The surviving spouse can always use her life expectancy for inherited benefits. If she keeps her interest in the same IRA, benefits can commence as late as Dec 31 of the year the deceased spouse would reach age 70-1/2. Distributions could be taken before that time on a voluntary basis. No penalty would apply for a survivor under age 59-1/2 because the distributions are from an inherited account. She could name a beneficiary to receive the benefits if she does not live to the life expectancy per the IRS tables, but no *stretch out* of benefits is available. The single life table in the 1.409(a)(1) regulations is used for distributions. The table is also available in Pub. 590.

If the surviving spouse of a decedent who had not reached the RBD rolls over her benefit, she can name new beneficiaries. The account will be treated as if it had always been hers. A 10% penalty will apply on distributions before age 59-1/2 unless one of the exceptions in 72t (other than death) applies. Distributions must begin based on her RBD; no later than April 1 of the year after she attains age 70-1/2.
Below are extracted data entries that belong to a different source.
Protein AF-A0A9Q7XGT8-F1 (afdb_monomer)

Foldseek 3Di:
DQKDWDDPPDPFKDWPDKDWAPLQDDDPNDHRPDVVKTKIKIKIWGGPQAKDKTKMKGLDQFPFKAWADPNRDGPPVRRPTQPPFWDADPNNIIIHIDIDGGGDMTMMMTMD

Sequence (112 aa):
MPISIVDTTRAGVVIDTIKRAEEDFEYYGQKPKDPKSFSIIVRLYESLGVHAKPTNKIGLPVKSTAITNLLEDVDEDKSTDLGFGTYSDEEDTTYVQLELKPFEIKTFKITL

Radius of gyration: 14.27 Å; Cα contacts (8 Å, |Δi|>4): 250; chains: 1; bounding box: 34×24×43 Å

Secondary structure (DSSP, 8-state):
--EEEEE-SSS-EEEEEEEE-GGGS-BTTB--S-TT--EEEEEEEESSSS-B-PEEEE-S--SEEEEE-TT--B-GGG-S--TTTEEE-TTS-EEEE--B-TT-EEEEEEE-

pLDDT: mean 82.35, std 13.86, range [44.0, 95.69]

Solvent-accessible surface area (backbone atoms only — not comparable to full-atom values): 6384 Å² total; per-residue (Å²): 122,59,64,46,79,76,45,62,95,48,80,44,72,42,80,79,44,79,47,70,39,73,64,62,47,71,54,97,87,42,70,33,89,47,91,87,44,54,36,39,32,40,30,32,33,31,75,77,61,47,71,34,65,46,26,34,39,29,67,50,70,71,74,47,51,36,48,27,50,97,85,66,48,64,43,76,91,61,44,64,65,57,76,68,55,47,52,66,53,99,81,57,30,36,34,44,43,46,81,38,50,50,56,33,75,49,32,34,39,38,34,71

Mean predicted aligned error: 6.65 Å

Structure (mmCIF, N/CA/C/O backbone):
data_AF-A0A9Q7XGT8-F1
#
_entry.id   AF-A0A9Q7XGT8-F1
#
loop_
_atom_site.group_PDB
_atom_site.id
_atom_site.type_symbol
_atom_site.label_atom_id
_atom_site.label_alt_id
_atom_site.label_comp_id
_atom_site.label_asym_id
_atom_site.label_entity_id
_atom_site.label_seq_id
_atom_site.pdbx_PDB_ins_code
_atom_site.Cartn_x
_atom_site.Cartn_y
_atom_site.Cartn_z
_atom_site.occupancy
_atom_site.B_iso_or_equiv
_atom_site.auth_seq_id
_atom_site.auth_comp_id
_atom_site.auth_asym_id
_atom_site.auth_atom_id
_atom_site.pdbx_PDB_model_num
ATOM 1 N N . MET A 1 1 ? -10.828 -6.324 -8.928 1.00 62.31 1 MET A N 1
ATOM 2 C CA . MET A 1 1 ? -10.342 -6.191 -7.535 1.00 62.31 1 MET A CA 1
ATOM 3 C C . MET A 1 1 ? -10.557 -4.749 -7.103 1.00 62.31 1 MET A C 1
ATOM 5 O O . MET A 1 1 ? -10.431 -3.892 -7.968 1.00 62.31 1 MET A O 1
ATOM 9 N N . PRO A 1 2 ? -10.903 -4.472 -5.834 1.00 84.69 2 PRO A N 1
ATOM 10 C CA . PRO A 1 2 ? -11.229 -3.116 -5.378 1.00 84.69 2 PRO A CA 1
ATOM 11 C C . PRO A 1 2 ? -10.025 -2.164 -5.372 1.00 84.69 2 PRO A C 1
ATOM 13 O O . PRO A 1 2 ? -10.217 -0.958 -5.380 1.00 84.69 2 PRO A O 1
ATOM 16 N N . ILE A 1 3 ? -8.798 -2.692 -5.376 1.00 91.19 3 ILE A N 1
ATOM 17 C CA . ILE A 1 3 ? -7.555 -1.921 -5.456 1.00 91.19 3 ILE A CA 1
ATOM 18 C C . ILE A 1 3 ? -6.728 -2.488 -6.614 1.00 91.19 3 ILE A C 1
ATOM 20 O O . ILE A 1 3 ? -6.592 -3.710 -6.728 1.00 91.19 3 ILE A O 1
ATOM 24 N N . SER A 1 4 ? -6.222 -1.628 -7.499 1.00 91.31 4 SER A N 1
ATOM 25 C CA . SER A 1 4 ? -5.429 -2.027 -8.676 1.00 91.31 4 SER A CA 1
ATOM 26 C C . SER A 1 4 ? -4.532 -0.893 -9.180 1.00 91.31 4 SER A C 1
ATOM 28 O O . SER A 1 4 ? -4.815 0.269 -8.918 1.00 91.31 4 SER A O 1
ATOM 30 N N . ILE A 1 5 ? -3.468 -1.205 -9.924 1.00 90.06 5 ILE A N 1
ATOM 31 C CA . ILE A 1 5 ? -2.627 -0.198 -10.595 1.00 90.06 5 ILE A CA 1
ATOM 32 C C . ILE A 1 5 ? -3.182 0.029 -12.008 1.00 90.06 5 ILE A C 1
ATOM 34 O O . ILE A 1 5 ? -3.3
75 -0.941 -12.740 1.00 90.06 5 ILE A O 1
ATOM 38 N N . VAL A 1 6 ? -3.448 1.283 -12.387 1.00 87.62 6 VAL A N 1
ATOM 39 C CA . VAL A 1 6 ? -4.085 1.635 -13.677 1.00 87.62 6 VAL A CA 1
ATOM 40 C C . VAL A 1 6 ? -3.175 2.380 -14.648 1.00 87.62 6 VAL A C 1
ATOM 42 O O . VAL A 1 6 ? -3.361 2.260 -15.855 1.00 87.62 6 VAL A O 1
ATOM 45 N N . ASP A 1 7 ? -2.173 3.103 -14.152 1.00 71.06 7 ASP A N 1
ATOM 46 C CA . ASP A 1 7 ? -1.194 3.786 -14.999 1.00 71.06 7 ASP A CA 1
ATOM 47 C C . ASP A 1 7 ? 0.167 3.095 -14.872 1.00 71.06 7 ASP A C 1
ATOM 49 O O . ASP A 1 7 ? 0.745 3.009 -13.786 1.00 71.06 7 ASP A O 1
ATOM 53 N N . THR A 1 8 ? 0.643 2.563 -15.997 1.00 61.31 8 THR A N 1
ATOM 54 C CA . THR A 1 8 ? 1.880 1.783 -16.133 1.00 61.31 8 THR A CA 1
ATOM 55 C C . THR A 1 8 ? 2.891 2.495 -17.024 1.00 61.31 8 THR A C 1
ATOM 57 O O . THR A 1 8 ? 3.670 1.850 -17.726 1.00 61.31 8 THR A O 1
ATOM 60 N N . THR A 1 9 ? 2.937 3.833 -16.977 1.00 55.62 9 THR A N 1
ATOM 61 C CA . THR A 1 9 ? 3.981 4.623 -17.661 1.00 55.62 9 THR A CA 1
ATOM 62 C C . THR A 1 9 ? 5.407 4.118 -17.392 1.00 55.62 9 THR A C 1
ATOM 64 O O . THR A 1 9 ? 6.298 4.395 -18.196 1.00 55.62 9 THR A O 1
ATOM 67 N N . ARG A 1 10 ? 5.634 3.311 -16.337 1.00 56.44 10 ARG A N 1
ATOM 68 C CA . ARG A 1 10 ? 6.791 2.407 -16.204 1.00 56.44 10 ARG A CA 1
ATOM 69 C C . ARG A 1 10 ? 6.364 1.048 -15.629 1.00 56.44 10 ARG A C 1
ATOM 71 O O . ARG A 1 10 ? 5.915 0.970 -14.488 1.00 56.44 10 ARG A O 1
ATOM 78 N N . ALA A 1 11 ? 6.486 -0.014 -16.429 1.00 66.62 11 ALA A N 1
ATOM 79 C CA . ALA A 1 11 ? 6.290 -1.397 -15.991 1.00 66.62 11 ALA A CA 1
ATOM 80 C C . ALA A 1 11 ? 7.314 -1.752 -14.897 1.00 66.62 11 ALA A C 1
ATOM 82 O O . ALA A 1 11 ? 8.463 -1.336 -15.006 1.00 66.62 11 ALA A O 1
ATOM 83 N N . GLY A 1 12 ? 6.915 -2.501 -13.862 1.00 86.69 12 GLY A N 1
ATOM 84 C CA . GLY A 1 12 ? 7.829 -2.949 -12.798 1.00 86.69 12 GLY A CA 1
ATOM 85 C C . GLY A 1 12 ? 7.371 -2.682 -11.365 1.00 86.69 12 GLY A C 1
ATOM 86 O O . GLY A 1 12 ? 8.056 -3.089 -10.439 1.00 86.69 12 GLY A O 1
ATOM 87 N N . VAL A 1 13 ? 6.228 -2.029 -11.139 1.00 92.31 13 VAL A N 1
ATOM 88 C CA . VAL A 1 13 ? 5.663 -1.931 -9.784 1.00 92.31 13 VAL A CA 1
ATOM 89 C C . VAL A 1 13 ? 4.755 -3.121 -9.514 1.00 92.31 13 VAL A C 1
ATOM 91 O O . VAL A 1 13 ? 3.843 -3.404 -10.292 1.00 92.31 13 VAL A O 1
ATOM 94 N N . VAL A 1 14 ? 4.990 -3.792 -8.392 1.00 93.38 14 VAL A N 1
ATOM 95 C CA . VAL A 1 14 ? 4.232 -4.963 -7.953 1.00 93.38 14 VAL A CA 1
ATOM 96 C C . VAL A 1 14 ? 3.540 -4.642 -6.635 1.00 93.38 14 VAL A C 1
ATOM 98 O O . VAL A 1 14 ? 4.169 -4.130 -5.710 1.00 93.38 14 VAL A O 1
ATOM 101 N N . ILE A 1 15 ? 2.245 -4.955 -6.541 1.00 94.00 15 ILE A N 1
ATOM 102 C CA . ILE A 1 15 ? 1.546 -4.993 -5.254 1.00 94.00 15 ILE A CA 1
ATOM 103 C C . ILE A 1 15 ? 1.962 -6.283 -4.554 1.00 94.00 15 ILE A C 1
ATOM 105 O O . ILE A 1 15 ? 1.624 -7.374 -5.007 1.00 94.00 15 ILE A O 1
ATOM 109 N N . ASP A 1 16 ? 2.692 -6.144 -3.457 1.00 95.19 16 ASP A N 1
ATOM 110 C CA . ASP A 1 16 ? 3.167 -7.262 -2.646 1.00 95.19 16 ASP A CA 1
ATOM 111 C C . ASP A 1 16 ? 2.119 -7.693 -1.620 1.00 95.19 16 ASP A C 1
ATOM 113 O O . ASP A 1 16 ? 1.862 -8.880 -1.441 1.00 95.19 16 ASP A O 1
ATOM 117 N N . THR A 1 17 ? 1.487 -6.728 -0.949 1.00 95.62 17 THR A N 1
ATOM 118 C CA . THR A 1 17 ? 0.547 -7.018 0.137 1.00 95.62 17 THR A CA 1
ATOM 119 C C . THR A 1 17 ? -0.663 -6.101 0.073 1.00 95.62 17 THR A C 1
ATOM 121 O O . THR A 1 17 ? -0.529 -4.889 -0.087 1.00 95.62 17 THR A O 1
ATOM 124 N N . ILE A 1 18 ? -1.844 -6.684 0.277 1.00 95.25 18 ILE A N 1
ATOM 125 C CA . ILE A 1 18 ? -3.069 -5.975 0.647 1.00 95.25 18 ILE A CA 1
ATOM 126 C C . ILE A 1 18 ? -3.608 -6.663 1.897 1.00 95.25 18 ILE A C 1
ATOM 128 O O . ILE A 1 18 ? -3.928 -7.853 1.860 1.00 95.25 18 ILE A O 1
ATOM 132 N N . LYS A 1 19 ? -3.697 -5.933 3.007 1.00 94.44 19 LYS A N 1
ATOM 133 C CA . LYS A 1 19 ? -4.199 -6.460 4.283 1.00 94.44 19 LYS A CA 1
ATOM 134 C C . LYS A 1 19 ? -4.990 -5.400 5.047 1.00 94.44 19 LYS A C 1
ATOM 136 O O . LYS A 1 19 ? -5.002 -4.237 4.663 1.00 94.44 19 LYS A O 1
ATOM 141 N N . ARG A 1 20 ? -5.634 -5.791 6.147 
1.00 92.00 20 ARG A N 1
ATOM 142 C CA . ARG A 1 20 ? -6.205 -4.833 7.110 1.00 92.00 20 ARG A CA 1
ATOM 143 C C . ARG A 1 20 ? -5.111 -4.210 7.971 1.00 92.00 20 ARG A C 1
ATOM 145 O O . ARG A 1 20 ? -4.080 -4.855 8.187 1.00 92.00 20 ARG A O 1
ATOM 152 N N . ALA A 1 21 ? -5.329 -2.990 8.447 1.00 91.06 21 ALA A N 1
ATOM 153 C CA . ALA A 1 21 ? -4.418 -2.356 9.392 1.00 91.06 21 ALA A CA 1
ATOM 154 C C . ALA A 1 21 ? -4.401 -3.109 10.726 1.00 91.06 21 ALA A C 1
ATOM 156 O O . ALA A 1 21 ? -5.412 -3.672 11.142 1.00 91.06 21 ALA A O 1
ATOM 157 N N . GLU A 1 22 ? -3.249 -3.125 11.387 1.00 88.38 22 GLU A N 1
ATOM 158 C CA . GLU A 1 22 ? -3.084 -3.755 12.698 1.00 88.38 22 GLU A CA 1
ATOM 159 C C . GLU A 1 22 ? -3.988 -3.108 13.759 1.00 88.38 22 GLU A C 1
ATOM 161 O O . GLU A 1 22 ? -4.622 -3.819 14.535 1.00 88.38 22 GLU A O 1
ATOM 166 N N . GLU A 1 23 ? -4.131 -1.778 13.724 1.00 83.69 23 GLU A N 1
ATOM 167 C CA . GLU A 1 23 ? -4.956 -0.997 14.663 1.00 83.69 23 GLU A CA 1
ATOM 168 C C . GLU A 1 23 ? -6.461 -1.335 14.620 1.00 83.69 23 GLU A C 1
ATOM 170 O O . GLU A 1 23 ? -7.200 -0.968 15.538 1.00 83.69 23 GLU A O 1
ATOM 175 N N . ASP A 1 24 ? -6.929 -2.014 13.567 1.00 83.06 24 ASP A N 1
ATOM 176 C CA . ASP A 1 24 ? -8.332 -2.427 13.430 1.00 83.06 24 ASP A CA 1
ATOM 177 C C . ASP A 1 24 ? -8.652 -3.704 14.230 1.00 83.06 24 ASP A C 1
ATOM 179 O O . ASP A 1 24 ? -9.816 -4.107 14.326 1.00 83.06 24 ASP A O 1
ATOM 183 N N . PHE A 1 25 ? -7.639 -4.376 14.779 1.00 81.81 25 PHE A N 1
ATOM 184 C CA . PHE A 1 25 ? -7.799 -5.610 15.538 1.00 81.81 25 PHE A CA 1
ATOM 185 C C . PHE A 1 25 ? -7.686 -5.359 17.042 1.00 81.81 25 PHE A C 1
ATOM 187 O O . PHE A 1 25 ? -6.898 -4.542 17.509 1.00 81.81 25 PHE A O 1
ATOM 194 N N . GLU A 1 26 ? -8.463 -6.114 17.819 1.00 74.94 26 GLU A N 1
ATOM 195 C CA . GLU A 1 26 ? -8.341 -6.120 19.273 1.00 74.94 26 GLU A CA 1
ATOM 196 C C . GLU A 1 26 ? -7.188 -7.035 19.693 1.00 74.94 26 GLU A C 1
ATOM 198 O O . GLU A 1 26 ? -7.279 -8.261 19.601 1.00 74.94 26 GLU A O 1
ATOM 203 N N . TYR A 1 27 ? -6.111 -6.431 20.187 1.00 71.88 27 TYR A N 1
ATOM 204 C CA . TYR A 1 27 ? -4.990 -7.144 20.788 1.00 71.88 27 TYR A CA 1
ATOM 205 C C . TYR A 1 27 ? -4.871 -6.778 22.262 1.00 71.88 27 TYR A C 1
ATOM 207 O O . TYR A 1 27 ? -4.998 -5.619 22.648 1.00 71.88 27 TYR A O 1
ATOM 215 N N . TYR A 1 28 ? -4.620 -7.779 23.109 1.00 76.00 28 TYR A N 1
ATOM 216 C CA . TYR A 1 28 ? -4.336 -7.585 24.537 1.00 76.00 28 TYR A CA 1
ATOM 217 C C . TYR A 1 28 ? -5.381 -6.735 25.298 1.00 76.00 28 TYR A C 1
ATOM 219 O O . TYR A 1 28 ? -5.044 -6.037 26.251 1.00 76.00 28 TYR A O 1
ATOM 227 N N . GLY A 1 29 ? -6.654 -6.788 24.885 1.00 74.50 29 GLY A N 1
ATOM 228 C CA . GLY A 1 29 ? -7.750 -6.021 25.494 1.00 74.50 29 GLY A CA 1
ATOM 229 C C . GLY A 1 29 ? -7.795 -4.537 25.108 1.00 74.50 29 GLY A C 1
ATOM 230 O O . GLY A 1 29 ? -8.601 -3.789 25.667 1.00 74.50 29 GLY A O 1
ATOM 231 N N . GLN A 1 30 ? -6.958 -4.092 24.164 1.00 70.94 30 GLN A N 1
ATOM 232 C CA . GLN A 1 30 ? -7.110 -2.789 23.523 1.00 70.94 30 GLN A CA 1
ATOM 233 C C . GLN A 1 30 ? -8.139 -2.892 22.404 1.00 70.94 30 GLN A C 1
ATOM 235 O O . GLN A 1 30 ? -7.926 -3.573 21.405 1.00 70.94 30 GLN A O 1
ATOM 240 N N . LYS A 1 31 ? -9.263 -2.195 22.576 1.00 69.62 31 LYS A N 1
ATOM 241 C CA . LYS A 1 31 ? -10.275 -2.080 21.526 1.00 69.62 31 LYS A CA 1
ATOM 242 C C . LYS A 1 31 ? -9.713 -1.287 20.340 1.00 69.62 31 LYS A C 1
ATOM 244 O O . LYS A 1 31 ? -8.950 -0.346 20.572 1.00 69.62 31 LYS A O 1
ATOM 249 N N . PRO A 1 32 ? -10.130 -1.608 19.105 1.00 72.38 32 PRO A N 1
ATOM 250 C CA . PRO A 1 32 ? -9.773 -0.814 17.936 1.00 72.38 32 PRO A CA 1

If the decedent had passed the RBD and the surviving spouse elects to keep her interest in the same IRA, benefits must commence by 12/31 of the year after the death. As with a pre-RBD death, a beneficiary can be named but the benefits cannot be extended beyond the survivor's life expectancy as measured by the single life table in the year after the death.

If the surviving spouse does a rollover, the same rules apply as if the death occurred before the owner's RBD. It's less likely that she'd be under 59-1/2 so the 10% penalty is not a major threat.

I hate the phrase "treat the IRA as his/her own." I think that all beneficiaries should take some action (like a rollover) if they want the account treated as theirs. How do you distinguish between someone *treating the account as their own* or taking payments as a beneficiary? In rulings, IRS sometimes says that the survivor has treated the account as their own when they would be otherwise penalized for not taking a distribution. I always look upon this tactic as an excuse rather than an action. Sorry, had to blow off some steam about it!